Lines to return, exactly: from the line with "ATOM 141 C CA" to the line with "ATOM 147 N N" in the entries below, both included.

··········

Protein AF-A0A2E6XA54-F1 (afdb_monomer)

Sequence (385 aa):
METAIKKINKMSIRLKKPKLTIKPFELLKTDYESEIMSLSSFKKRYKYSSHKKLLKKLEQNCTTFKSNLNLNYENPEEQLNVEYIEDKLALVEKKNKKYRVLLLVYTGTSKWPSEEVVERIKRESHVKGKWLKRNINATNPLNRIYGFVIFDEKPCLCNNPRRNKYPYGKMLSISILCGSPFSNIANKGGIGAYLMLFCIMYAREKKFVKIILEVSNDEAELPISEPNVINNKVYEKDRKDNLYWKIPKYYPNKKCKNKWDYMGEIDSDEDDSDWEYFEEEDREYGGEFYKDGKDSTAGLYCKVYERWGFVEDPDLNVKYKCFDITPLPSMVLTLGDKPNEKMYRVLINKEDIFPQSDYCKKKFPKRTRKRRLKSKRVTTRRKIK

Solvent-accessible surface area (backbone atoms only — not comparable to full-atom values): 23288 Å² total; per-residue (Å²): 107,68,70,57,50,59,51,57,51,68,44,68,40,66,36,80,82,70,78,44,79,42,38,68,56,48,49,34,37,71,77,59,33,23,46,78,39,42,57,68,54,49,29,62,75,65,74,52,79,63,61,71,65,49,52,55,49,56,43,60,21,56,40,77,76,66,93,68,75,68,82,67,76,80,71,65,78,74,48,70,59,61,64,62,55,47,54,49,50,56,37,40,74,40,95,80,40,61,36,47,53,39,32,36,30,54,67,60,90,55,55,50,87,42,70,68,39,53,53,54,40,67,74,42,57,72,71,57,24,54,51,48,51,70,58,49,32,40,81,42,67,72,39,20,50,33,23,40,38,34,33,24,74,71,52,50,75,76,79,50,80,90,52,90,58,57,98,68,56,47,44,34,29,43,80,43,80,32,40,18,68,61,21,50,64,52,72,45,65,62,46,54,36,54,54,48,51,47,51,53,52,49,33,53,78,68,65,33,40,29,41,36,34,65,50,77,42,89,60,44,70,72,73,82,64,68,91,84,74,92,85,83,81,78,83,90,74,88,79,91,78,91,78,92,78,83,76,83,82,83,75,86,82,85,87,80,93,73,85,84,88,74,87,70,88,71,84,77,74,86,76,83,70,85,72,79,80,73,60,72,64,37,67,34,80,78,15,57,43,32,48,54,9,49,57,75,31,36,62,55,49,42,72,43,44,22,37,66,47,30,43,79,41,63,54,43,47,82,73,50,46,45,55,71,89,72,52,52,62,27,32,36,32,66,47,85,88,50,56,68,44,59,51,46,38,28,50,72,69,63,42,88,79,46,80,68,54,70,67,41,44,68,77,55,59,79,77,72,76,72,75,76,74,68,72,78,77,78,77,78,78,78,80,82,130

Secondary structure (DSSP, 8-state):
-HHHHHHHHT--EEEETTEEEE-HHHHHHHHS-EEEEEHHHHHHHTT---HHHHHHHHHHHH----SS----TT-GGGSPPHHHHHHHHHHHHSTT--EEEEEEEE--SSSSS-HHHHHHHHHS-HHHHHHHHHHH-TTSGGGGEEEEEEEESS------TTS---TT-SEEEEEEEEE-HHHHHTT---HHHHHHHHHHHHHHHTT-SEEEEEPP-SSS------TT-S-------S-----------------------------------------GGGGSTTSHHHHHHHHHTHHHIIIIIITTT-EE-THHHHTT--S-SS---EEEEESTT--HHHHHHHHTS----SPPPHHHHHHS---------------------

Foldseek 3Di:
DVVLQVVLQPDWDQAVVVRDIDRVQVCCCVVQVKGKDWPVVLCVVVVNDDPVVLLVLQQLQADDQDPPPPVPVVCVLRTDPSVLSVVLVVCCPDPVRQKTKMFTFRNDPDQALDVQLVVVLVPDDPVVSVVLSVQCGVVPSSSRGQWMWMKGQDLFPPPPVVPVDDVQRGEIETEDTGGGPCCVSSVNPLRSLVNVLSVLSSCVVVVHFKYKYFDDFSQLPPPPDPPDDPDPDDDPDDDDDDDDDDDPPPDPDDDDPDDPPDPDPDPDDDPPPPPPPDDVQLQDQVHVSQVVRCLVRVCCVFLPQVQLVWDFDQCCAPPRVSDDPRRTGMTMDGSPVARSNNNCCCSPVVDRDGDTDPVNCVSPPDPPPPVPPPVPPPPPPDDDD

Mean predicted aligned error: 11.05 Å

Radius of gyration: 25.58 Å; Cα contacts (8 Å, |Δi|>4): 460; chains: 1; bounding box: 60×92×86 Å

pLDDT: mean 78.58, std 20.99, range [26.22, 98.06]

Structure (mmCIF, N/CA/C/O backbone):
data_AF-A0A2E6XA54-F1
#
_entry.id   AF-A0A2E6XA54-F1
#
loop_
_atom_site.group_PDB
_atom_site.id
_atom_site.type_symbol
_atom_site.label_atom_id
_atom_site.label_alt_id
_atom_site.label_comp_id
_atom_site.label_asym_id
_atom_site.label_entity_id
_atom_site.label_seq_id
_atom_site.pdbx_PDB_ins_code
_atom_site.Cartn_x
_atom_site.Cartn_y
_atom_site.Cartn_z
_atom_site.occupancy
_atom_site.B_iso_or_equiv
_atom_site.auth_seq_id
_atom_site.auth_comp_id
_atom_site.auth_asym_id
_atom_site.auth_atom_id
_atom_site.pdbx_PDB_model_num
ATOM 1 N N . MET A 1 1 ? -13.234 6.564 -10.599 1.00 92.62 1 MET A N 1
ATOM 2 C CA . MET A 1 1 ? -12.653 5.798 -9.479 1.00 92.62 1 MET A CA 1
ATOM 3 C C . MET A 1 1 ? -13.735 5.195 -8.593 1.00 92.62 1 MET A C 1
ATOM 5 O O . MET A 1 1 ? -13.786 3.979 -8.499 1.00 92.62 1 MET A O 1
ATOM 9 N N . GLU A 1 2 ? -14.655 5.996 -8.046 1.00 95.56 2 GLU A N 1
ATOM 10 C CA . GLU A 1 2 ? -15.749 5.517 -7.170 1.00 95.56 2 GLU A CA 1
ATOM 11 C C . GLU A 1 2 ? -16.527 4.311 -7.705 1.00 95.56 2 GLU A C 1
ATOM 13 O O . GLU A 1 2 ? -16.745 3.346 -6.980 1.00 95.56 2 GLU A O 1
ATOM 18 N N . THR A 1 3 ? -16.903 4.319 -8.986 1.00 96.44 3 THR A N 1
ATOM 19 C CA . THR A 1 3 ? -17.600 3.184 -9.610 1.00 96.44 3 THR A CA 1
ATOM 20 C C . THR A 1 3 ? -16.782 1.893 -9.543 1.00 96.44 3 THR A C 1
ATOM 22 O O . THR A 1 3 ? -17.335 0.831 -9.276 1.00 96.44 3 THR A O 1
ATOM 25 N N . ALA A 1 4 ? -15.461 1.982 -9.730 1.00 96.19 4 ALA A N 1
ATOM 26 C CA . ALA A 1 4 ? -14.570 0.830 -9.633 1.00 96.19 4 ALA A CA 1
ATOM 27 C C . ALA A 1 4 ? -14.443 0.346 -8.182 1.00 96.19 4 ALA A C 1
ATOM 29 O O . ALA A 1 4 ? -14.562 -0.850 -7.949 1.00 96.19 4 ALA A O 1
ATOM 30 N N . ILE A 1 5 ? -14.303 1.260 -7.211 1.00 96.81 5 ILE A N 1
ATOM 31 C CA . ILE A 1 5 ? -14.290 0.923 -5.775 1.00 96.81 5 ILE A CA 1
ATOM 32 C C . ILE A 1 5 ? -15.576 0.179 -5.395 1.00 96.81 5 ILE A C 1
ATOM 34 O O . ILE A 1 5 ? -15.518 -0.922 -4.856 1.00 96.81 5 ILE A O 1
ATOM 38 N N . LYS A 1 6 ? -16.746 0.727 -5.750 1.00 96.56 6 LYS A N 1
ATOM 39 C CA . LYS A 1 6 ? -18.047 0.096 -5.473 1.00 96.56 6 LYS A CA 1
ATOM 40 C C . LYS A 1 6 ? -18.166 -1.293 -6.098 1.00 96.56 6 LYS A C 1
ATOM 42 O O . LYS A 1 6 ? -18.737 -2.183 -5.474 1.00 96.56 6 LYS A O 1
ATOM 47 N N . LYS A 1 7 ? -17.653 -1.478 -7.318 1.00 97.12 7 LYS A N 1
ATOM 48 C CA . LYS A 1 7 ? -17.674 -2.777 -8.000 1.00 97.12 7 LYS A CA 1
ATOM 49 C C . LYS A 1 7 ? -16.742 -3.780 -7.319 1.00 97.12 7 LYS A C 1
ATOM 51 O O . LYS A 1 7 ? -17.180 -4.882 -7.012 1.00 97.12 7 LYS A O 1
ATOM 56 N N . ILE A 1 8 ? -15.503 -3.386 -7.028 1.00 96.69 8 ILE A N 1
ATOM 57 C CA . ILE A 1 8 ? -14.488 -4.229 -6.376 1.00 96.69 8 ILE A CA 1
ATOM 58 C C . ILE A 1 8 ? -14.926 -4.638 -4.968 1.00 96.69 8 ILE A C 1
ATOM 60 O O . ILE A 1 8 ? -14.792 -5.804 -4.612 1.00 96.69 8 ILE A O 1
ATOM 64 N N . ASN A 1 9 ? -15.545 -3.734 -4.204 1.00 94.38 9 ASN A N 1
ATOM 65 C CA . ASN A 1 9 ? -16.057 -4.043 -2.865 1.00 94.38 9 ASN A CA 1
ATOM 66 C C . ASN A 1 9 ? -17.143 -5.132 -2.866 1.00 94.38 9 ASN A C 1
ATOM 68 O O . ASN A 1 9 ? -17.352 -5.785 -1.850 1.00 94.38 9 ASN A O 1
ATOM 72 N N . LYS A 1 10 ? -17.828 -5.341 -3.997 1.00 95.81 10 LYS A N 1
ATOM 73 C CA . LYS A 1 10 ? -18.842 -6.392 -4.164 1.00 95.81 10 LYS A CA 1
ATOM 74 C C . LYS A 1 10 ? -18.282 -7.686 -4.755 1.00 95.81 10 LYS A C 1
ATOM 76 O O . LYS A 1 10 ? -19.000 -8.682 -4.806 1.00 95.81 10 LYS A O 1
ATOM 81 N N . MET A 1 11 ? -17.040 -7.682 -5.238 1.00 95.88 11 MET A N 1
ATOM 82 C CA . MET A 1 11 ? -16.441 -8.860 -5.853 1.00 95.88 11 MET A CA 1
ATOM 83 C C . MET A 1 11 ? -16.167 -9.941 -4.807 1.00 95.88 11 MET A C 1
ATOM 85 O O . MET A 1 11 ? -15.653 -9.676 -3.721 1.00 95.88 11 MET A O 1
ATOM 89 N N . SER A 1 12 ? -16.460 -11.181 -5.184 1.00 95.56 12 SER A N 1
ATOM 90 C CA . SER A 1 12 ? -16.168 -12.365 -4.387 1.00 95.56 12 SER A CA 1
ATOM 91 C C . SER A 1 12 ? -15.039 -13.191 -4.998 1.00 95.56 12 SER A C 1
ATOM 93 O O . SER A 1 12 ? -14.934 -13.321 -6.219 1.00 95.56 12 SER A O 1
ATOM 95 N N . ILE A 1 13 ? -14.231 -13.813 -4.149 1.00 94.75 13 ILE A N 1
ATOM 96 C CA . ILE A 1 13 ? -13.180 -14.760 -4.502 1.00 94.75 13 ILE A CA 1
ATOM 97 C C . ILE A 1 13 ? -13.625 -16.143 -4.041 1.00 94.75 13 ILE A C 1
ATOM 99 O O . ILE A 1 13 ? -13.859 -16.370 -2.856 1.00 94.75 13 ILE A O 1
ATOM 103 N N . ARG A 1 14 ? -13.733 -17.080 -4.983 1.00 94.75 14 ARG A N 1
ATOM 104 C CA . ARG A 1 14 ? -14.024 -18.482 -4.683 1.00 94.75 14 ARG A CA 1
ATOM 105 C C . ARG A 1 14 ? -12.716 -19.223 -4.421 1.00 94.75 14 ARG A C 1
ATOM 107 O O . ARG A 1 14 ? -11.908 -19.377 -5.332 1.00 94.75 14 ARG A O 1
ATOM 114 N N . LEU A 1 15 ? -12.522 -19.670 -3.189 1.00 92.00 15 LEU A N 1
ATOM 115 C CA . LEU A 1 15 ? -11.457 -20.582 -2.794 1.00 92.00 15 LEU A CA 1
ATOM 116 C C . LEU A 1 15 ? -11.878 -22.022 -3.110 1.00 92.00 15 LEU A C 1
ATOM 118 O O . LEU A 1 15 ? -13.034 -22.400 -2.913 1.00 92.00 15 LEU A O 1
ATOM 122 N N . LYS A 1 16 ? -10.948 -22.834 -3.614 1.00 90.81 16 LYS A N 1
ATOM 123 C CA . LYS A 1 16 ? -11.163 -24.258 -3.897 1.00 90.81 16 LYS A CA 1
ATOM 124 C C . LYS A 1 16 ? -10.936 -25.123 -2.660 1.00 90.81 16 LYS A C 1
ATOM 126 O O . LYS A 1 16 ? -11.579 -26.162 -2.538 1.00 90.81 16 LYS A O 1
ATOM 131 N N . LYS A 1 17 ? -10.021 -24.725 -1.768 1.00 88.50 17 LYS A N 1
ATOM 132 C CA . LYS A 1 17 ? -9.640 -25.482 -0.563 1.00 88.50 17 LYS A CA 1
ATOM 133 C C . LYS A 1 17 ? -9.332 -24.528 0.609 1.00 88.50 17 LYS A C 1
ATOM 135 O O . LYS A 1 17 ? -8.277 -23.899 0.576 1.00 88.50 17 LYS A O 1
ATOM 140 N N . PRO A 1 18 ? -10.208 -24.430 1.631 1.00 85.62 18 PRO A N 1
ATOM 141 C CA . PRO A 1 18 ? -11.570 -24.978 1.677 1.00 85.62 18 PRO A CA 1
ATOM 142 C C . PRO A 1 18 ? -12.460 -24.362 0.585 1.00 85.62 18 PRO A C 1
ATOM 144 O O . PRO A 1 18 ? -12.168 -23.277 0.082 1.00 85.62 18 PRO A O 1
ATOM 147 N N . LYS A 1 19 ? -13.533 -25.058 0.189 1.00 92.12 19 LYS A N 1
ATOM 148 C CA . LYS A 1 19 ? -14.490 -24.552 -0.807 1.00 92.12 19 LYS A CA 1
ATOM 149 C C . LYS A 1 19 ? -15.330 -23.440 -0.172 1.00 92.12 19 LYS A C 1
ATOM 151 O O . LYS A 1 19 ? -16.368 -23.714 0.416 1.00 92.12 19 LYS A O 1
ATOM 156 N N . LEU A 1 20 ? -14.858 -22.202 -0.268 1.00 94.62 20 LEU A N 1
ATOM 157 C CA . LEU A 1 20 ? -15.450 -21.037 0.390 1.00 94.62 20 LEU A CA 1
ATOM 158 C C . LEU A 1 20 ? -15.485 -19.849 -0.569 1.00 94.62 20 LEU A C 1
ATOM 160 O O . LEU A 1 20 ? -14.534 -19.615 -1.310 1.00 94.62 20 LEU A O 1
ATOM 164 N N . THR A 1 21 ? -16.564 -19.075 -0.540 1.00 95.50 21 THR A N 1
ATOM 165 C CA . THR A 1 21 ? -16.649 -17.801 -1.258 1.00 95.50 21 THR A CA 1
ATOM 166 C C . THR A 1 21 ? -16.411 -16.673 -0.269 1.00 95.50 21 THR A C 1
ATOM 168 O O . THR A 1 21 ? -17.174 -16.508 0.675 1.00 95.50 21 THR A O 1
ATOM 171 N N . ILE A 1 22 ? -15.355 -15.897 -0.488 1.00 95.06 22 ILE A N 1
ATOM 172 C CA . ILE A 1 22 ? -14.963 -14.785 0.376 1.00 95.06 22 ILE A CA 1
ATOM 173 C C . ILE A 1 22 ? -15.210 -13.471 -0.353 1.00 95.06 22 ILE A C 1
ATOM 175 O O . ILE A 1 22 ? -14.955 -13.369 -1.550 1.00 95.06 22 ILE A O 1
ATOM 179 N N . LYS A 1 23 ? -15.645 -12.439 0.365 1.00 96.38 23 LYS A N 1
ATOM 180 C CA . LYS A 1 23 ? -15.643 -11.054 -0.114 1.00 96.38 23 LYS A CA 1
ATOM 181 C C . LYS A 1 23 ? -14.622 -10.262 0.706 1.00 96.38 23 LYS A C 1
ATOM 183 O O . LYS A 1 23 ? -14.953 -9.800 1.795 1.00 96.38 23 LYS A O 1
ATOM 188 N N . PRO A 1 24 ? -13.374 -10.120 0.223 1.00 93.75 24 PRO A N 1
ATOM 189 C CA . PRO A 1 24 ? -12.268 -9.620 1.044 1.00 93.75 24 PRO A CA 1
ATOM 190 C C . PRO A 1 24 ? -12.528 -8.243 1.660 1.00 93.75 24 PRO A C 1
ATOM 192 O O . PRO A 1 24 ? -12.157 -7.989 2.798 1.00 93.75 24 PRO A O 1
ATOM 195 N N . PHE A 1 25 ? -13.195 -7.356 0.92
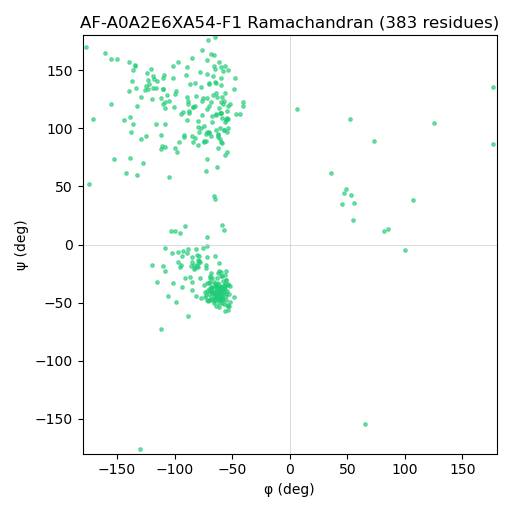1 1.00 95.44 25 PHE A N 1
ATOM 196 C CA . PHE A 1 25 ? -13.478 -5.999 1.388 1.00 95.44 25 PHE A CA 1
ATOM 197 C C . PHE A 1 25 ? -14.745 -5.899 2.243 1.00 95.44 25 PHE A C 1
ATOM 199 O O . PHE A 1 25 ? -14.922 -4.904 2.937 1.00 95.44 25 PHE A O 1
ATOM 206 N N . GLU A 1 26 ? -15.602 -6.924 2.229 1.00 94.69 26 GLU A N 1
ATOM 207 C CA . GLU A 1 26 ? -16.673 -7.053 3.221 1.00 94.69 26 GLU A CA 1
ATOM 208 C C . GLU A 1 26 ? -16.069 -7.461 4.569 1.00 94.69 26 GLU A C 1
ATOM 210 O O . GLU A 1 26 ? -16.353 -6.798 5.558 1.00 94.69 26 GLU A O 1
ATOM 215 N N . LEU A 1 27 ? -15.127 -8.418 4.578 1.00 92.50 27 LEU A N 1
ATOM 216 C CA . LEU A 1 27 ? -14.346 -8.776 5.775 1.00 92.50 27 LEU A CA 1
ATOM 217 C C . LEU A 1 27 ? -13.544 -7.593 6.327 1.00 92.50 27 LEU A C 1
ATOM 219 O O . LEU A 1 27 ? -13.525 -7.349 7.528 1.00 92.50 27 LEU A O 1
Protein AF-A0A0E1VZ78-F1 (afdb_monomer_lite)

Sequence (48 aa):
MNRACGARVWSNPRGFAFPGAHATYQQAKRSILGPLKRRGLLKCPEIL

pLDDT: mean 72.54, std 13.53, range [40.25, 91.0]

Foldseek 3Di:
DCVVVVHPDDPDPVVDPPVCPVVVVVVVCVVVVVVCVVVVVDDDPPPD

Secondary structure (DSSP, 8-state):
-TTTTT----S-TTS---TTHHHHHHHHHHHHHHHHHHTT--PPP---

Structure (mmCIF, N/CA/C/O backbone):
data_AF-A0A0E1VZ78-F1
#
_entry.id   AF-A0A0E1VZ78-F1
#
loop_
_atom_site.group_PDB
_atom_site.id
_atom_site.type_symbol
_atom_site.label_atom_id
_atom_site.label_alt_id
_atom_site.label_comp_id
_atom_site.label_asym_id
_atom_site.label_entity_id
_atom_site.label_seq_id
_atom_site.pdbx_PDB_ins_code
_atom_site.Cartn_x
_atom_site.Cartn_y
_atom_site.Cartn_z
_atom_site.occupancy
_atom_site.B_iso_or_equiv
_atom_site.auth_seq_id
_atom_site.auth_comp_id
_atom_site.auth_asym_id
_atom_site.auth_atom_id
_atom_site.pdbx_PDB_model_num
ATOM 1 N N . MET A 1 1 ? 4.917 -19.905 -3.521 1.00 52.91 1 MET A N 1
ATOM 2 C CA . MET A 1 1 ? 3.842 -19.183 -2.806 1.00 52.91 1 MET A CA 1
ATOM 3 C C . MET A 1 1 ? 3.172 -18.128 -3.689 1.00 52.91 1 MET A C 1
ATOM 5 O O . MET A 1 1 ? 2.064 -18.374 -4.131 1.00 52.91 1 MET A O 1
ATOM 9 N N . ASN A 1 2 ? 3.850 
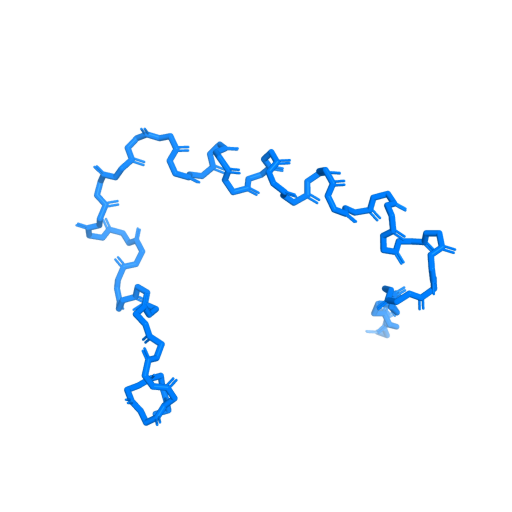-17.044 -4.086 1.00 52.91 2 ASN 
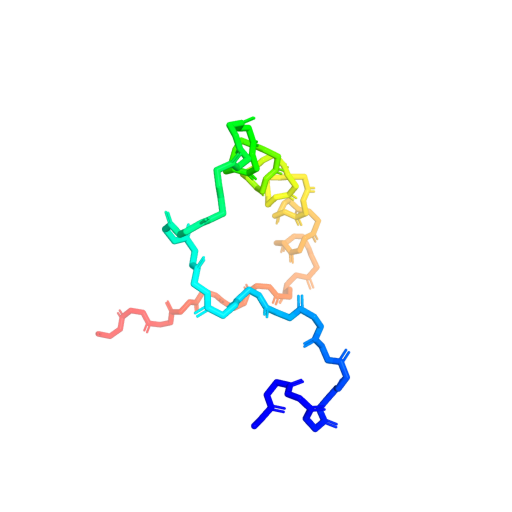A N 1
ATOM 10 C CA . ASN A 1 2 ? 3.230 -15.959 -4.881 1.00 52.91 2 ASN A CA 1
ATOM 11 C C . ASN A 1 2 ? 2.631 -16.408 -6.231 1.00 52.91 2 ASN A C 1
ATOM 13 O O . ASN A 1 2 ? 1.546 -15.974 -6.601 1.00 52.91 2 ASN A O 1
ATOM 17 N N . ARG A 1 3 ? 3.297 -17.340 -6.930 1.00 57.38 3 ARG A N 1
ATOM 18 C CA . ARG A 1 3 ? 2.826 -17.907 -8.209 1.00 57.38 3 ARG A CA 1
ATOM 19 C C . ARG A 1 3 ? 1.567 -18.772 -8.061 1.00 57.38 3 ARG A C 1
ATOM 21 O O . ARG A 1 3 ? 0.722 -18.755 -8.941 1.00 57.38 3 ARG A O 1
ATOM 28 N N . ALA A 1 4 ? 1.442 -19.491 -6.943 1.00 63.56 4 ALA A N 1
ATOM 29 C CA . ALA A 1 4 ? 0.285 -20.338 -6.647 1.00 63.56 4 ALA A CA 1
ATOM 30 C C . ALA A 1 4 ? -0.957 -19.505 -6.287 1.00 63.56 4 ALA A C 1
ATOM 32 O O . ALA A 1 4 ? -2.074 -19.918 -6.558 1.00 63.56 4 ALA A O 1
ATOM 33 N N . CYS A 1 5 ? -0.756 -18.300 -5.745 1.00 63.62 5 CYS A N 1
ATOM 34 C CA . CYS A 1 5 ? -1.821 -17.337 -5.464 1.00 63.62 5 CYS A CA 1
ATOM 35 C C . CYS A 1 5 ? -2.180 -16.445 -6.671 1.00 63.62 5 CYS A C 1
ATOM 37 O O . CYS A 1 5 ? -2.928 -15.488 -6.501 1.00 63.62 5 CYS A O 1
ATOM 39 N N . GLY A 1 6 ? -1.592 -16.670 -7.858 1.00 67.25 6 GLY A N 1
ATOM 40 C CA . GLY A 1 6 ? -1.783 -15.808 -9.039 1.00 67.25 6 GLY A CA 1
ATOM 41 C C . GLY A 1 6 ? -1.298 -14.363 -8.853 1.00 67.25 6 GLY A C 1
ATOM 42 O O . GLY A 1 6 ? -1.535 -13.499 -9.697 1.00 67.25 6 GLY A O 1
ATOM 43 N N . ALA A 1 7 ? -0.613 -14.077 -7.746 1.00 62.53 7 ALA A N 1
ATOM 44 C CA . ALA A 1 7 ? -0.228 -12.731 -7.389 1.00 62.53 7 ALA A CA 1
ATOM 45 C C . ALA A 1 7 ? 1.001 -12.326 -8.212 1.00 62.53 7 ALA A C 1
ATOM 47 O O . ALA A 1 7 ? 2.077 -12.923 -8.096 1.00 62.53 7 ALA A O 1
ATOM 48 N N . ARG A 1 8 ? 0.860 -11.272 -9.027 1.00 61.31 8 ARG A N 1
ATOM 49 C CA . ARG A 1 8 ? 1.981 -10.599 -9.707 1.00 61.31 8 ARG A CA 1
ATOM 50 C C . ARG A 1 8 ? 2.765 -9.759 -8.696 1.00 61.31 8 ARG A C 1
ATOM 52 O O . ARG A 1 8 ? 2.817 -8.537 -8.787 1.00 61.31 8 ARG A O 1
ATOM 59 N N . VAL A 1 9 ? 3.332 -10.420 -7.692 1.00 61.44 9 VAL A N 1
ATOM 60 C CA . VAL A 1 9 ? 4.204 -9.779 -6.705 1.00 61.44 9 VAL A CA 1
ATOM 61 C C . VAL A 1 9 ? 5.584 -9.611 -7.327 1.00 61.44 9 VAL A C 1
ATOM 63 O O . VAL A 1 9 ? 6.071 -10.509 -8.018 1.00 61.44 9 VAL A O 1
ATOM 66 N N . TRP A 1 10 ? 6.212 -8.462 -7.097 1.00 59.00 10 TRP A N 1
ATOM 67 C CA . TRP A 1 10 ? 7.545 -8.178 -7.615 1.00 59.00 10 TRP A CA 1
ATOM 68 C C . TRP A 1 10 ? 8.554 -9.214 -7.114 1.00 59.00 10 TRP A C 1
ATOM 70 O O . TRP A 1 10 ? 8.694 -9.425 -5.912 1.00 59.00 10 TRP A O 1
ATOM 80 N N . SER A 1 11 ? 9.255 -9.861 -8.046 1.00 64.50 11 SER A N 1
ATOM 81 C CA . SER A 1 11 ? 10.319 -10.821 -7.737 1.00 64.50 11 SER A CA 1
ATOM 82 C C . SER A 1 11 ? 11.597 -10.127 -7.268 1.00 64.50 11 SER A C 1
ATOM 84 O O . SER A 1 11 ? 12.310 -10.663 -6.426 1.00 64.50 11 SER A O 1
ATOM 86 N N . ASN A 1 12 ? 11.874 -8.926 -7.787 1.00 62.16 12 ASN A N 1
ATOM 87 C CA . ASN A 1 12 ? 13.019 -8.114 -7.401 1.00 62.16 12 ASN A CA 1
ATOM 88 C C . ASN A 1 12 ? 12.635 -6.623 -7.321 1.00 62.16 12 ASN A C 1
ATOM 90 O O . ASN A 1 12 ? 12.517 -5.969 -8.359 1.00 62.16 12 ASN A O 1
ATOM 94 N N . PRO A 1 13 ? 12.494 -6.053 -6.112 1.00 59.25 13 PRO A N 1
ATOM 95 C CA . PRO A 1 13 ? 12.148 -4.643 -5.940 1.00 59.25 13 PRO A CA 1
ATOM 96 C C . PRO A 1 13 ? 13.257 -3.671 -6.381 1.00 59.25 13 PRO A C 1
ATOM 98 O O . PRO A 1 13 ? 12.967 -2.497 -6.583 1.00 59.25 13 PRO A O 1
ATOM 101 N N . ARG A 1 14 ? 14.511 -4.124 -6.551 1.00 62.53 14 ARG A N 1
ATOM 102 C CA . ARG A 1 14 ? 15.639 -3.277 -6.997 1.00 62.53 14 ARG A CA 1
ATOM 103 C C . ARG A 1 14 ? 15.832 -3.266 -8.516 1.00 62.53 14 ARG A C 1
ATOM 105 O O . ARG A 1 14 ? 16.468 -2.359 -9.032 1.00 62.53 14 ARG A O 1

··········

Solved problem:
ATOM 141 C CA . PRO A 1 18 ? -11.570 -24.978 1.677 1.00 85.62 18 PRO A CA 1
ATOM 142 C C . PRO A 1 18 ? -12.460 -24.362 0.585 1.00 85.62 18 PRO A C 1
ATOM 144 O O . PRO A 1 18 ? -12.168 -23.277 0.082 1.00 85.62 18 PRO A O 1
ATOM 147 N N . LYS A 1 19 ? -13.533 -25.058 0.189 1.00 92.12 19 LYS A N 1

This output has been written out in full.